The precision of an LR estimate also matters. Point estimates of LR are rarely exact: they depend on database choices, model assumptions, and the variability of the measurements. Some laboratories report confidence intervals or sensitivity analyses alongside the central LR value. The Bayesian credible interval approach and the bootstrapped confidence interval are both used in practice. A reported LR of 1,000 with a 95% confidence interval of 200 to 5,000 communicates a different level of certainty than a point estimate without bounds.
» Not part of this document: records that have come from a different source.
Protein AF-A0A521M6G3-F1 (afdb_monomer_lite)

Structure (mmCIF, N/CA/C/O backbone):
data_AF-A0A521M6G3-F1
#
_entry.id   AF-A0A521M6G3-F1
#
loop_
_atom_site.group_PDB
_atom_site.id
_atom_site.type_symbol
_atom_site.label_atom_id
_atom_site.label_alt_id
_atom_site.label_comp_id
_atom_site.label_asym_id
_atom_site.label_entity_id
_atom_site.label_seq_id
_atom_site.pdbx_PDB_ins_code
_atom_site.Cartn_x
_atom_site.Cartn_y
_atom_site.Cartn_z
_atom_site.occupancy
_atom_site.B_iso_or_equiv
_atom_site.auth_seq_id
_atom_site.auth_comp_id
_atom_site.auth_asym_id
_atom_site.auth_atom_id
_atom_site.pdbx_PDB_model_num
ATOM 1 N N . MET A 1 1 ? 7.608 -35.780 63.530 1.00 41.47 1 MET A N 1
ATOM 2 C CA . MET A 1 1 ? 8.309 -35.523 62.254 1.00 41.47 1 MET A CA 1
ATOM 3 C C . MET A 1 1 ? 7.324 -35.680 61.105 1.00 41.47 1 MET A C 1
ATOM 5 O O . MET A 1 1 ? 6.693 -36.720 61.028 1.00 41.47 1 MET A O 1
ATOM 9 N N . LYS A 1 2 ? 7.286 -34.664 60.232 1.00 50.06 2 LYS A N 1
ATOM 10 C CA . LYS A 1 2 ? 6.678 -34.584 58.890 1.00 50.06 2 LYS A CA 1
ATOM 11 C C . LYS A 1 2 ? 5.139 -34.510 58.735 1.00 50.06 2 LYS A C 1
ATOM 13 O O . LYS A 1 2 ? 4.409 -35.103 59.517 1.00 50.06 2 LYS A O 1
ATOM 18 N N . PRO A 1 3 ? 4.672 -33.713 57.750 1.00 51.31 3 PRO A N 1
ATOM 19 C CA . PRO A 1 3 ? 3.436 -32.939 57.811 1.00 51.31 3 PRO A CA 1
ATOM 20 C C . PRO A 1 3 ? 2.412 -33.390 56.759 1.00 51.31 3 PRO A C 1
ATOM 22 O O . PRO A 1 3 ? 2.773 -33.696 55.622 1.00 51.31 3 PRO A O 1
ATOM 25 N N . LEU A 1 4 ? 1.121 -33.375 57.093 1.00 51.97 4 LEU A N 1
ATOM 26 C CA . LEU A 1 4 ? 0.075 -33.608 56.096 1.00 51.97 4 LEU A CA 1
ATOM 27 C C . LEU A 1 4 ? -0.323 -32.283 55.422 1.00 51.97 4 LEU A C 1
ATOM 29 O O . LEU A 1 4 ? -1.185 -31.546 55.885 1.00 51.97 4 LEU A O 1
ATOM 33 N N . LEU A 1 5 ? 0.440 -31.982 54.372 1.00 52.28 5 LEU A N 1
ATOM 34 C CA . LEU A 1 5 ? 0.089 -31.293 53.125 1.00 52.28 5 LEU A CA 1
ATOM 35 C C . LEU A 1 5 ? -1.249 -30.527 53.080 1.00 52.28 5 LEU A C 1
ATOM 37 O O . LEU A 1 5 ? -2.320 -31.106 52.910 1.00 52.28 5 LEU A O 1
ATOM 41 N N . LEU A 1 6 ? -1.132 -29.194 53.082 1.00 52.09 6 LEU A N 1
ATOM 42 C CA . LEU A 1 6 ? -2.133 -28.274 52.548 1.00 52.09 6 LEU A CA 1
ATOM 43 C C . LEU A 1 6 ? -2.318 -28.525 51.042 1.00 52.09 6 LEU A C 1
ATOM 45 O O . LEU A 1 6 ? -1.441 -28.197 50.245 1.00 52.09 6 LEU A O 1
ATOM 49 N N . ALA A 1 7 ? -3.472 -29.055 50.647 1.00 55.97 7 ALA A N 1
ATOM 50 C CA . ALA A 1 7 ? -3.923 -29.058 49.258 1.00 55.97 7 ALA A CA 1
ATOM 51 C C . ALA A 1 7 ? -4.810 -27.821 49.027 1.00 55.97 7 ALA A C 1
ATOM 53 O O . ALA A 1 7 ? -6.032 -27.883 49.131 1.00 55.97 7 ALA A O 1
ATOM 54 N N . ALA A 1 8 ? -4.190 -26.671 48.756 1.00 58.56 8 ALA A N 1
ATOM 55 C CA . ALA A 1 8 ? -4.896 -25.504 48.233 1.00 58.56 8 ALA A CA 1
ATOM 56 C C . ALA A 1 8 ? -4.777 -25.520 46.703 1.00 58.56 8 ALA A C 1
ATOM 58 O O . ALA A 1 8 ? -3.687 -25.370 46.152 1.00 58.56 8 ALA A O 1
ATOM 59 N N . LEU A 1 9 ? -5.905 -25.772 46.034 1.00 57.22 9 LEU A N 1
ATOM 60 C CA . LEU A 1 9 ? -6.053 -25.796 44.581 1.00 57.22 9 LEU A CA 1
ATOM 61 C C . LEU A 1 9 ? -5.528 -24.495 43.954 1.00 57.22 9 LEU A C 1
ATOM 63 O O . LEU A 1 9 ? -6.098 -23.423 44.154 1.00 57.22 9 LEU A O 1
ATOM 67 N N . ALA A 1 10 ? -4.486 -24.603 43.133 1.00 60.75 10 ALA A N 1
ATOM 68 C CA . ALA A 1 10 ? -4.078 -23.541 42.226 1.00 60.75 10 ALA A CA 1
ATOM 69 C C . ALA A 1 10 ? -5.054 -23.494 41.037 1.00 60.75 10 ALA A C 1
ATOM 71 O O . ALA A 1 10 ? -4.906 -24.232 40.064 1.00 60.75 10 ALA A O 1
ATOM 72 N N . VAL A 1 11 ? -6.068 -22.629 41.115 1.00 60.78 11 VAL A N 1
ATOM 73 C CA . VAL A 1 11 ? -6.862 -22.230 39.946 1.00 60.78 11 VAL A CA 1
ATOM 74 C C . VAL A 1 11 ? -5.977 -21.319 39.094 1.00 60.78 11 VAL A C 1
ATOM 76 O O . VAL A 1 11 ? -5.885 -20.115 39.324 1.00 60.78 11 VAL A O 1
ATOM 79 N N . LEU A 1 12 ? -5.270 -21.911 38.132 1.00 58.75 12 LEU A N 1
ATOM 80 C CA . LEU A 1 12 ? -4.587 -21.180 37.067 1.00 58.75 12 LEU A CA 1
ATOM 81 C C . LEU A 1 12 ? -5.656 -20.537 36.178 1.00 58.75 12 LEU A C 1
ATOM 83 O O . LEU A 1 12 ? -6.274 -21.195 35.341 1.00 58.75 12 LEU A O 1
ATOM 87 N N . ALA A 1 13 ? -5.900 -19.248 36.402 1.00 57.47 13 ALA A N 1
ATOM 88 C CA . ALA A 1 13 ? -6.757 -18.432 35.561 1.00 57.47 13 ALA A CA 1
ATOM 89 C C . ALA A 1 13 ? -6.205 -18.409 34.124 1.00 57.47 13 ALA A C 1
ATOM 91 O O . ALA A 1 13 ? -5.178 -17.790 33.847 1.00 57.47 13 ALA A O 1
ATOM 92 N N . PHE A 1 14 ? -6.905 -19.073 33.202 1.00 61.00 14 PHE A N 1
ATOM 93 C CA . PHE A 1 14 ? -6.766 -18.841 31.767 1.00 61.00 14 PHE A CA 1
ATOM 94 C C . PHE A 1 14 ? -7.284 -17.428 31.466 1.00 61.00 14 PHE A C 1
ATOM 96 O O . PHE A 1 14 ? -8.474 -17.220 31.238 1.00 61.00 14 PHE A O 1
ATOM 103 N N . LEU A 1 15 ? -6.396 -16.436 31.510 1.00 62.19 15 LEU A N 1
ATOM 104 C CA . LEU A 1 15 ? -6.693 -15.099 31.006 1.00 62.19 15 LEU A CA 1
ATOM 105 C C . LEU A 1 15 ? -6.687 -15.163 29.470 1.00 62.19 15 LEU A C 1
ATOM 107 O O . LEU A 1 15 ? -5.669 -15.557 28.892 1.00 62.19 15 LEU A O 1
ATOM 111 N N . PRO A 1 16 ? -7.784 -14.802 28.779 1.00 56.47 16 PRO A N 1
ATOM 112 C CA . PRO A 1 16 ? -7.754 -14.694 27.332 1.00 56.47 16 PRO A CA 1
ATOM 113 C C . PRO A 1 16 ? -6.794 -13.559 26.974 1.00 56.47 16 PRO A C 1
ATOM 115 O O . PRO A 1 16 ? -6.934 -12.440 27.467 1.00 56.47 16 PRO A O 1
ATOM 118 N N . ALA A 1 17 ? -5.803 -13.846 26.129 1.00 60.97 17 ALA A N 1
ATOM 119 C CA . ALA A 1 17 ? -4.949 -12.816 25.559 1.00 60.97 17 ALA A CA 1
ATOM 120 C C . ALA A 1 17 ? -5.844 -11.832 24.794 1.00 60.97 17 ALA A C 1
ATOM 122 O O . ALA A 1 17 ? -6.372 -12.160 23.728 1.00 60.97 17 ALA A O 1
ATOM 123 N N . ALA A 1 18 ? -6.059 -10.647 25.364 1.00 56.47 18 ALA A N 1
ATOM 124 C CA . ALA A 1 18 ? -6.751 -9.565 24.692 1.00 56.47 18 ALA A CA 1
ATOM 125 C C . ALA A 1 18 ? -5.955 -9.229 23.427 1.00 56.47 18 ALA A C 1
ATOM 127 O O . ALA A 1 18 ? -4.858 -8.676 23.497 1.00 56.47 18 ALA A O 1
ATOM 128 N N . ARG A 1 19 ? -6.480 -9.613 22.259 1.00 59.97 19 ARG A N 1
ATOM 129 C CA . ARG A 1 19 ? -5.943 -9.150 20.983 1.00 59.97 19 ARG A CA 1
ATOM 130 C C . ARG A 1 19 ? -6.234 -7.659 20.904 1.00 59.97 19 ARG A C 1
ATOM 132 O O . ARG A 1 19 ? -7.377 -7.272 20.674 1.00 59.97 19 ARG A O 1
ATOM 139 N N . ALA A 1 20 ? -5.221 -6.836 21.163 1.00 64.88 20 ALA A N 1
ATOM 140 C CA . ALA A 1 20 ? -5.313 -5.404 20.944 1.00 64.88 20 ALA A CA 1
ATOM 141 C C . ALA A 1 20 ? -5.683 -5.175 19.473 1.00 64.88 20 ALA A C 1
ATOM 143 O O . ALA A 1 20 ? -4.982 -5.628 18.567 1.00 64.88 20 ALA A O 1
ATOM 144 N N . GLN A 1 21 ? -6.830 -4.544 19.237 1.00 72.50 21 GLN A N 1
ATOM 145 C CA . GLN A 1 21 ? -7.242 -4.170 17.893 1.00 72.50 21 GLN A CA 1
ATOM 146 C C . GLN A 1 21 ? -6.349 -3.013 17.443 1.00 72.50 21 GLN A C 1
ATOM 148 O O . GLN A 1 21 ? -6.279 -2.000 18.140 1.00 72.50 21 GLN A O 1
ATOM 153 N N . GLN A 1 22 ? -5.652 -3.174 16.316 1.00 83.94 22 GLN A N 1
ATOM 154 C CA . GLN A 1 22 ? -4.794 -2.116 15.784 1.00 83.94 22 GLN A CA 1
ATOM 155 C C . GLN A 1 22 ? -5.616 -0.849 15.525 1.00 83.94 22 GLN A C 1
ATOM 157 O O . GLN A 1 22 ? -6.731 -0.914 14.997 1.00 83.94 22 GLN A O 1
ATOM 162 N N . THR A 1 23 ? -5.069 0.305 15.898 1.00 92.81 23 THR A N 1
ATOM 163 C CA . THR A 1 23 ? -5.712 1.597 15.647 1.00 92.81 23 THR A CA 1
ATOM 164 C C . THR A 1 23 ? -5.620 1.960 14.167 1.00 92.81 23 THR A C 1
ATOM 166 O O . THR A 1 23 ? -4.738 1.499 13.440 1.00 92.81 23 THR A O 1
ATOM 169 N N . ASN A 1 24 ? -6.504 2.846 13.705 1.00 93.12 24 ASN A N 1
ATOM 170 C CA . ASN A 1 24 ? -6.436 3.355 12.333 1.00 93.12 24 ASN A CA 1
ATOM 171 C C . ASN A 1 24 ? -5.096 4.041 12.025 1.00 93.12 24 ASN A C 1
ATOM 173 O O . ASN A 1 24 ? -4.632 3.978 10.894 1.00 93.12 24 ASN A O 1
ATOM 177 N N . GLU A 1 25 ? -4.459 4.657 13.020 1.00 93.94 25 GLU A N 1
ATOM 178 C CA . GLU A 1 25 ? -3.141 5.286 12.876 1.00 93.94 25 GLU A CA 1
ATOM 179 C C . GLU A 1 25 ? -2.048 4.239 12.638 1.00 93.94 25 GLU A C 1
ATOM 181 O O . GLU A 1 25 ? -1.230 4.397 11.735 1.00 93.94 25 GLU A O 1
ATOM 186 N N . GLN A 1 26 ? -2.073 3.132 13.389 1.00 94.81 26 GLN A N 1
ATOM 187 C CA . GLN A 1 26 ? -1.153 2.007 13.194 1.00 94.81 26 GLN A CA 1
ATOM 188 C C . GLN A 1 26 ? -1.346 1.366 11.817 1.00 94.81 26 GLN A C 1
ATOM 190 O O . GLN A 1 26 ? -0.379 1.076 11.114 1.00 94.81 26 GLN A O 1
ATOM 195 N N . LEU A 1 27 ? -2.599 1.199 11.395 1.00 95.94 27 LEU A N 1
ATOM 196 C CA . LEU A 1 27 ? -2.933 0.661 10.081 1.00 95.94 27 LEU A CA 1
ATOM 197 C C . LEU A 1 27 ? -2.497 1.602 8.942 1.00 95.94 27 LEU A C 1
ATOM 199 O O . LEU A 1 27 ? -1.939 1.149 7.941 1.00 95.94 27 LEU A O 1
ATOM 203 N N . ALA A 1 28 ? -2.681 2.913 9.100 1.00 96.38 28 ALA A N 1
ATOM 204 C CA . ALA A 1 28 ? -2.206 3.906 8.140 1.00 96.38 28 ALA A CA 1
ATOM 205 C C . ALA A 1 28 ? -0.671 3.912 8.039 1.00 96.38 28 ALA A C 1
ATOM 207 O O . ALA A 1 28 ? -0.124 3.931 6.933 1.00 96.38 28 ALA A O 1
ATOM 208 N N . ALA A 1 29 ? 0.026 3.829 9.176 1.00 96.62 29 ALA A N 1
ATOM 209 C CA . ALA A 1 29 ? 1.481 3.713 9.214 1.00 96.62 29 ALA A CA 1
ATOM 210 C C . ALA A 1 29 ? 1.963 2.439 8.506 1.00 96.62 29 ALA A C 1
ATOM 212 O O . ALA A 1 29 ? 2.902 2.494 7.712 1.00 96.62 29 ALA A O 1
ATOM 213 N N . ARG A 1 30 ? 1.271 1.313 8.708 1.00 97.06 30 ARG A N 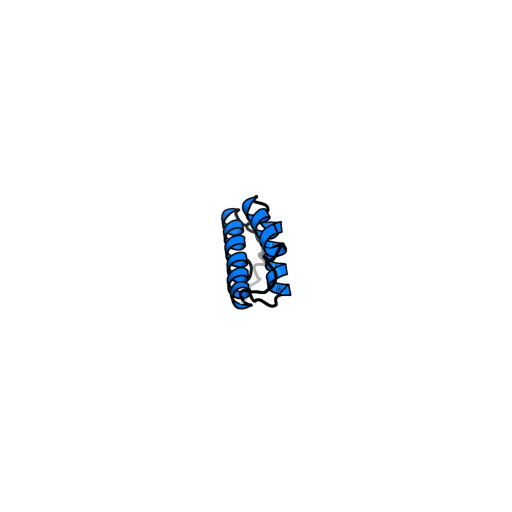1
ATOM 214 C CA . ARG A 1 30 ? 1.569 0.050 8.024 1.00 97.06 30 ARG A CA 1
ATOM 215 C C . ARG A 1 30 ? 1.389 0.150 6.508 1.00 97.06 30 ARG A C 1
ATOM 217 O O . ARG A 1 30 ? 2.247 -0.313 5.761 1.00 97.06 30 ARG A O 1
ATOM 224 N N . CYS A 1 31 ? 0.317 0.791 6.040 1.00 97.50 31 CYS A N 1
ATOM 225 C CA . CYS A 1 31 ? 0.131 1.089 4.616 1.00 97.50 31 CYS A CA 1
ATOM 226 C C . CYS A 1 31 ? 1.307 1.896 4.040 1.00 97.50 31 CYS A C 1
ATOM 228 O O . CYS A 1 31 ? 1.835 1.552 2.980 1.00 97.50 31 CYS A O 1
ATOM 230 N N . ALA A 1 32 ? 1.725 2.957 4.738 1.00 97.44 32 ALA A N 1
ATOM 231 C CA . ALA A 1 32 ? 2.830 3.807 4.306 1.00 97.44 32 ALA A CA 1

An LR model must be validated before it is used in casework. Validation tests the model on a known dataset: for DNA, this means computing LRs for profiles where ground truth is known (same-source and different-source pairs) and checking that the model assigns high LRs to same-source pairs and low LRs to different-source pairs. The Tippett plot, which graphs the cumulative distribution of LRs for same-source and different-source pairs on the same axes, is the standard validation visualisation. A well-calibrated model shows the two curves separating cleanly.
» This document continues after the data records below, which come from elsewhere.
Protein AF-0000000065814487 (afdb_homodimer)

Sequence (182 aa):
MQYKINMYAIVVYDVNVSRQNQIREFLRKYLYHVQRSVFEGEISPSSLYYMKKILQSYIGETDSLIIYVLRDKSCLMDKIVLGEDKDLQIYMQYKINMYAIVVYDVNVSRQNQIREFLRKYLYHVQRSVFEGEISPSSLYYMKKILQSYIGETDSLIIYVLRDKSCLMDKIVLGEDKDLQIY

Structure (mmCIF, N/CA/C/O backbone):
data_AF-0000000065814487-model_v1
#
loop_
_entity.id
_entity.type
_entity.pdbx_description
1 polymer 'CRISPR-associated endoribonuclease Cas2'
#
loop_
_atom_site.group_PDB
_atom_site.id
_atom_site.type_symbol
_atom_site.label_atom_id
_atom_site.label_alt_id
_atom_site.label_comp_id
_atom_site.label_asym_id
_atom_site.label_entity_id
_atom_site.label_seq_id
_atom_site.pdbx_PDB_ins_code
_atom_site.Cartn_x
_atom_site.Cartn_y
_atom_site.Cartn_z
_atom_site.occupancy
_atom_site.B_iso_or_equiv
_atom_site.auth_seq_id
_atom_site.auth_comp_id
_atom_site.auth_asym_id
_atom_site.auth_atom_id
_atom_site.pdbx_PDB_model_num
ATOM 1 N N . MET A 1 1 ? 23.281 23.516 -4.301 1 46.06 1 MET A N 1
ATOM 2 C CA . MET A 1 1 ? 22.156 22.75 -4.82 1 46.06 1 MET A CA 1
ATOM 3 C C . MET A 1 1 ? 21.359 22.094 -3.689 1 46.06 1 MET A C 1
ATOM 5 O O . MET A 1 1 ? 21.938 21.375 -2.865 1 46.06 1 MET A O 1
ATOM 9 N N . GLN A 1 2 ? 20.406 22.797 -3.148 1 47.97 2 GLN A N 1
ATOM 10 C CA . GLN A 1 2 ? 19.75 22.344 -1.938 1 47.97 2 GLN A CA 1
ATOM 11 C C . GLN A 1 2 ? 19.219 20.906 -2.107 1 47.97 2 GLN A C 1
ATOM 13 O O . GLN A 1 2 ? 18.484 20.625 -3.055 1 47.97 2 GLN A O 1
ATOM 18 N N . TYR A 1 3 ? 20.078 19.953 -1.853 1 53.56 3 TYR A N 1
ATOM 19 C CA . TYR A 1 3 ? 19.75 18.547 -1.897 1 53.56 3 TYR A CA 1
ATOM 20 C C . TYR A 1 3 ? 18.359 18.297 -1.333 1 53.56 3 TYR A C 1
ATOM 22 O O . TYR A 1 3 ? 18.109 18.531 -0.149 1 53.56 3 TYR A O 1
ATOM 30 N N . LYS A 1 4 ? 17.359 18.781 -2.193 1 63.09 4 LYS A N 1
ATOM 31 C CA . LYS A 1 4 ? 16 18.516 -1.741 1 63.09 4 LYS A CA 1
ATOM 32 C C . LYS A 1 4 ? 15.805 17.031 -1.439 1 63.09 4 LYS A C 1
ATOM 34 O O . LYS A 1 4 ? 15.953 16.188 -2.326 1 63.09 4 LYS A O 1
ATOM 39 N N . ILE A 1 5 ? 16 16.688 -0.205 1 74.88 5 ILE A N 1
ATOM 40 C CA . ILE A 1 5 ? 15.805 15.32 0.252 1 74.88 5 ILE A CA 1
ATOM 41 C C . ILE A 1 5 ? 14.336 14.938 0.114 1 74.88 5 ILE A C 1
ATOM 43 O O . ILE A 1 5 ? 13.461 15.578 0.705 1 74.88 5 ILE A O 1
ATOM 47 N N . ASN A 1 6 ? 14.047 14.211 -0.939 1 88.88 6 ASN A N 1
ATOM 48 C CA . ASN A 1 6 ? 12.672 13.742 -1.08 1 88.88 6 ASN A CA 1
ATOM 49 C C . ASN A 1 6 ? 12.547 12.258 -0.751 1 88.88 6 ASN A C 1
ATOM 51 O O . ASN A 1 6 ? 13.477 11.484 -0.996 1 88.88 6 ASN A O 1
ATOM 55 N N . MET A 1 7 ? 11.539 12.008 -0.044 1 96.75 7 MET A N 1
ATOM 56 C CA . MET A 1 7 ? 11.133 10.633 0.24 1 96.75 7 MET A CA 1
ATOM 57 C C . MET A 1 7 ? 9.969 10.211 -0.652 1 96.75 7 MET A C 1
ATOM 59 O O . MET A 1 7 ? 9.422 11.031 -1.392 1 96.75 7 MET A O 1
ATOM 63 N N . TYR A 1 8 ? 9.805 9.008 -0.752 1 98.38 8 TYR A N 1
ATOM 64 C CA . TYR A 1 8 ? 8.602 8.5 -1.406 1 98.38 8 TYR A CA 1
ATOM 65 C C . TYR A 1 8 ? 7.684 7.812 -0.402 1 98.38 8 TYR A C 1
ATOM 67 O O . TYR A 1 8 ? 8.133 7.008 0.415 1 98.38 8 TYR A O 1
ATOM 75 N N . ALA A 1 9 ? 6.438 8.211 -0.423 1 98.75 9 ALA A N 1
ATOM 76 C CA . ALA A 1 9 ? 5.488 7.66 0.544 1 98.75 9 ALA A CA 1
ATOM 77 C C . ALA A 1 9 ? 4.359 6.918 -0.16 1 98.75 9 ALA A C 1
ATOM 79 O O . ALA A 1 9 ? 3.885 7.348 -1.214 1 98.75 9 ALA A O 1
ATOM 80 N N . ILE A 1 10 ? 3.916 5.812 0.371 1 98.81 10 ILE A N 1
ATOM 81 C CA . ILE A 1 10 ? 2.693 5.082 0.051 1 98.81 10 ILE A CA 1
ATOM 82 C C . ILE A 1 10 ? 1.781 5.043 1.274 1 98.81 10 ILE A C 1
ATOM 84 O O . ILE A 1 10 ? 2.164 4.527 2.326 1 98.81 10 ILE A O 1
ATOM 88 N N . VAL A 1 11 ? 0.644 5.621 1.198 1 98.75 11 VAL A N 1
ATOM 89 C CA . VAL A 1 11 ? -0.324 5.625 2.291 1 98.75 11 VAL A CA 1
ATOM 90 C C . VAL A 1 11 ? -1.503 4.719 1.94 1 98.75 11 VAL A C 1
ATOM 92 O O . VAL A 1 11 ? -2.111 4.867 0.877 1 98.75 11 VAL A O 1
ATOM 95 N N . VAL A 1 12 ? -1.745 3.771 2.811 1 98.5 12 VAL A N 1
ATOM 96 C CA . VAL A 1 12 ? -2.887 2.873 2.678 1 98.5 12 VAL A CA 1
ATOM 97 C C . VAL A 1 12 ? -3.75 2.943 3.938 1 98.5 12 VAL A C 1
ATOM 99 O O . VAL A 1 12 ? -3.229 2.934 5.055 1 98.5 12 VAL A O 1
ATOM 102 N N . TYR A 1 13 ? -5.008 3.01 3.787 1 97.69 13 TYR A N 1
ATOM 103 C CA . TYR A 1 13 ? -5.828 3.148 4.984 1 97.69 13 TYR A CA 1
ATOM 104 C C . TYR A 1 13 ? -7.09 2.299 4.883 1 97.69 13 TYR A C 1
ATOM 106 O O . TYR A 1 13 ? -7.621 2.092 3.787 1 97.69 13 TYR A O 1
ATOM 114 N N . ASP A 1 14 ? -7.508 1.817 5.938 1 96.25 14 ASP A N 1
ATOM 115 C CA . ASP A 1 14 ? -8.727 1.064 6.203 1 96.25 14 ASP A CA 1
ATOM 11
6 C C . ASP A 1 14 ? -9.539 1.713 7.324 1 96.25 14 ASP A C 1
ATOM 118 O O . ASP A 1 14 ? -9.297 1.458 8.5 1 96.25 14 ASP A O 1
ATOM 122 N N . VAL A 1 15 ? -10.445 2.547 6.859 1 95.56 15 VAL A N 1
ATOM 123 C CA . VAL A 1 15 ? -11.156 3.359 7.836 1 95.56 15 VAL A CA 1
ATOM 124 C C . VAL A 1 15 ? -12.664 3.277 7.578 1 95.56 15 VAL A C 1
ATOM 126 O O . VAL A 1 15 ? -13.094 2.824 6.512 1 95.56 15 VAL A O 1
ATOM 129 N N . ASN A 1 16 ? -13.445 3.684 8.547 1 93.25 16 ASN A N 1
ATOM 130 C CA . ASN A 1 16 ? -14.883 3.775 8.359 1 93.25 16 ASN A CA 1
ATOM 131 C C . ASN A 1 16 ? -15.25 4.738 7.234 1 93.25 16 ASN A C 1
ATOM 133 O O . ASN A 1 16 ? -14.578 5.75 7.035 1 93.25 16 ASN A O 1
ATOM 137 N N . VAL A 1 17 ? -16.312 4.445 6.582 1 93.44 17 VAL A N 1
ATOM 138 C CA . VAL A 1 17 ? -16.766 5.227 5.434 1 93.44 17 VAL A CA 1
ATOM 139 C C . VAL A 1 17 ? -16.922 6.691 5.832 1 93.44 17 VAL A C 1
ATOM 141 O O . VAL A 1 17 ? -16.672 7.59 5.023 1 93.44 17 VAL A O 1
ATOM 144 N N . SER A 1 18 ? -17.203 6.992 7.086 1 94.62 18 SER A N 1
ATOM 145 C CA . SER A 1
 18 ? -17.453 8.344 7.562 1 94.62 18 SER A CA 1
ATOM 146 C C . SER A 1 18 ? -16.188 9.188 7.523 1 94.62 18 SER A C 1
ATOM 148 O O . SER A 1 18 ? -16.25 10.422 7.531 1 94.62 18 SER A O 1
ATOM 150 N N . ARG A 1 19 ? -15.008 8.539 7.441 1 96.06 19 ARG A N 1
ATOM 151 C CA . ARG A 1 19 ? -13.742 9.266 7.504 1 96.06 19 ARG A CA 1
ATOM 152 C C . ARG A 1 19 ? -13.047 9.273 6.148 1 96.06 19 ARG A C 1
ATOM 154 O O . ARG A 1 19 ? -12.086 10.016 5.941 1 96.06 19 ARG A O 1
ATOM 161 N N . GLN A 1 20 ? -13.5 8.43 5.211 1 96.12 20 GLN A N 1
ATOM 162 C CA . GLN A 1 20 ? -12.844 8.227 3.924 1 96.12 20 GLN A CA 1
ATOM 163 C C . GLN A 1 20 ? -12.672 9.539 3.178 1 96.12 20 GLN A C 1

Empirical cross-entropy (ECE) is the standard scalar metric for evaluating LR system performance. It measures how much information is lost (relative to a perfect system) when the model's log-LR outputs are used as Bayesian evidence. Lower ECE is better. The Cllr (log likelihood ratio cost) is an equivalent metric used in speaker comparison literature. Both measure the combination of discriminating power and calibration: a model that discriminates well but is miscalibrated still has poor Cllr.

Courts in multiple jurisdictions have scrutinised LR models. The New Zealand Court of Appeal in R v Pengelly (1992) addressed the admissibility of statistical DNA evidence. The UK Court of Appeal in R v Deen (1994) identified the prosecutor's fallacy in a DNA case and clarified the distinction between the RMP and the probability of guilt. In India, under the Bharatiya Sakshya Adhiniyam 2023 (which replaced the Indian Evidence Act 1872), expert opinion is admissible under Section 39 when the subject requires specialised knowledge; the LR model and its validation evidence would typically be disclosed to the defence as part of the expert's report. Equivalent disclosure obligations exist under the US Federal Rules of Evidence Rule 702, and under the EU directive on minimum standards for criminal proceedings.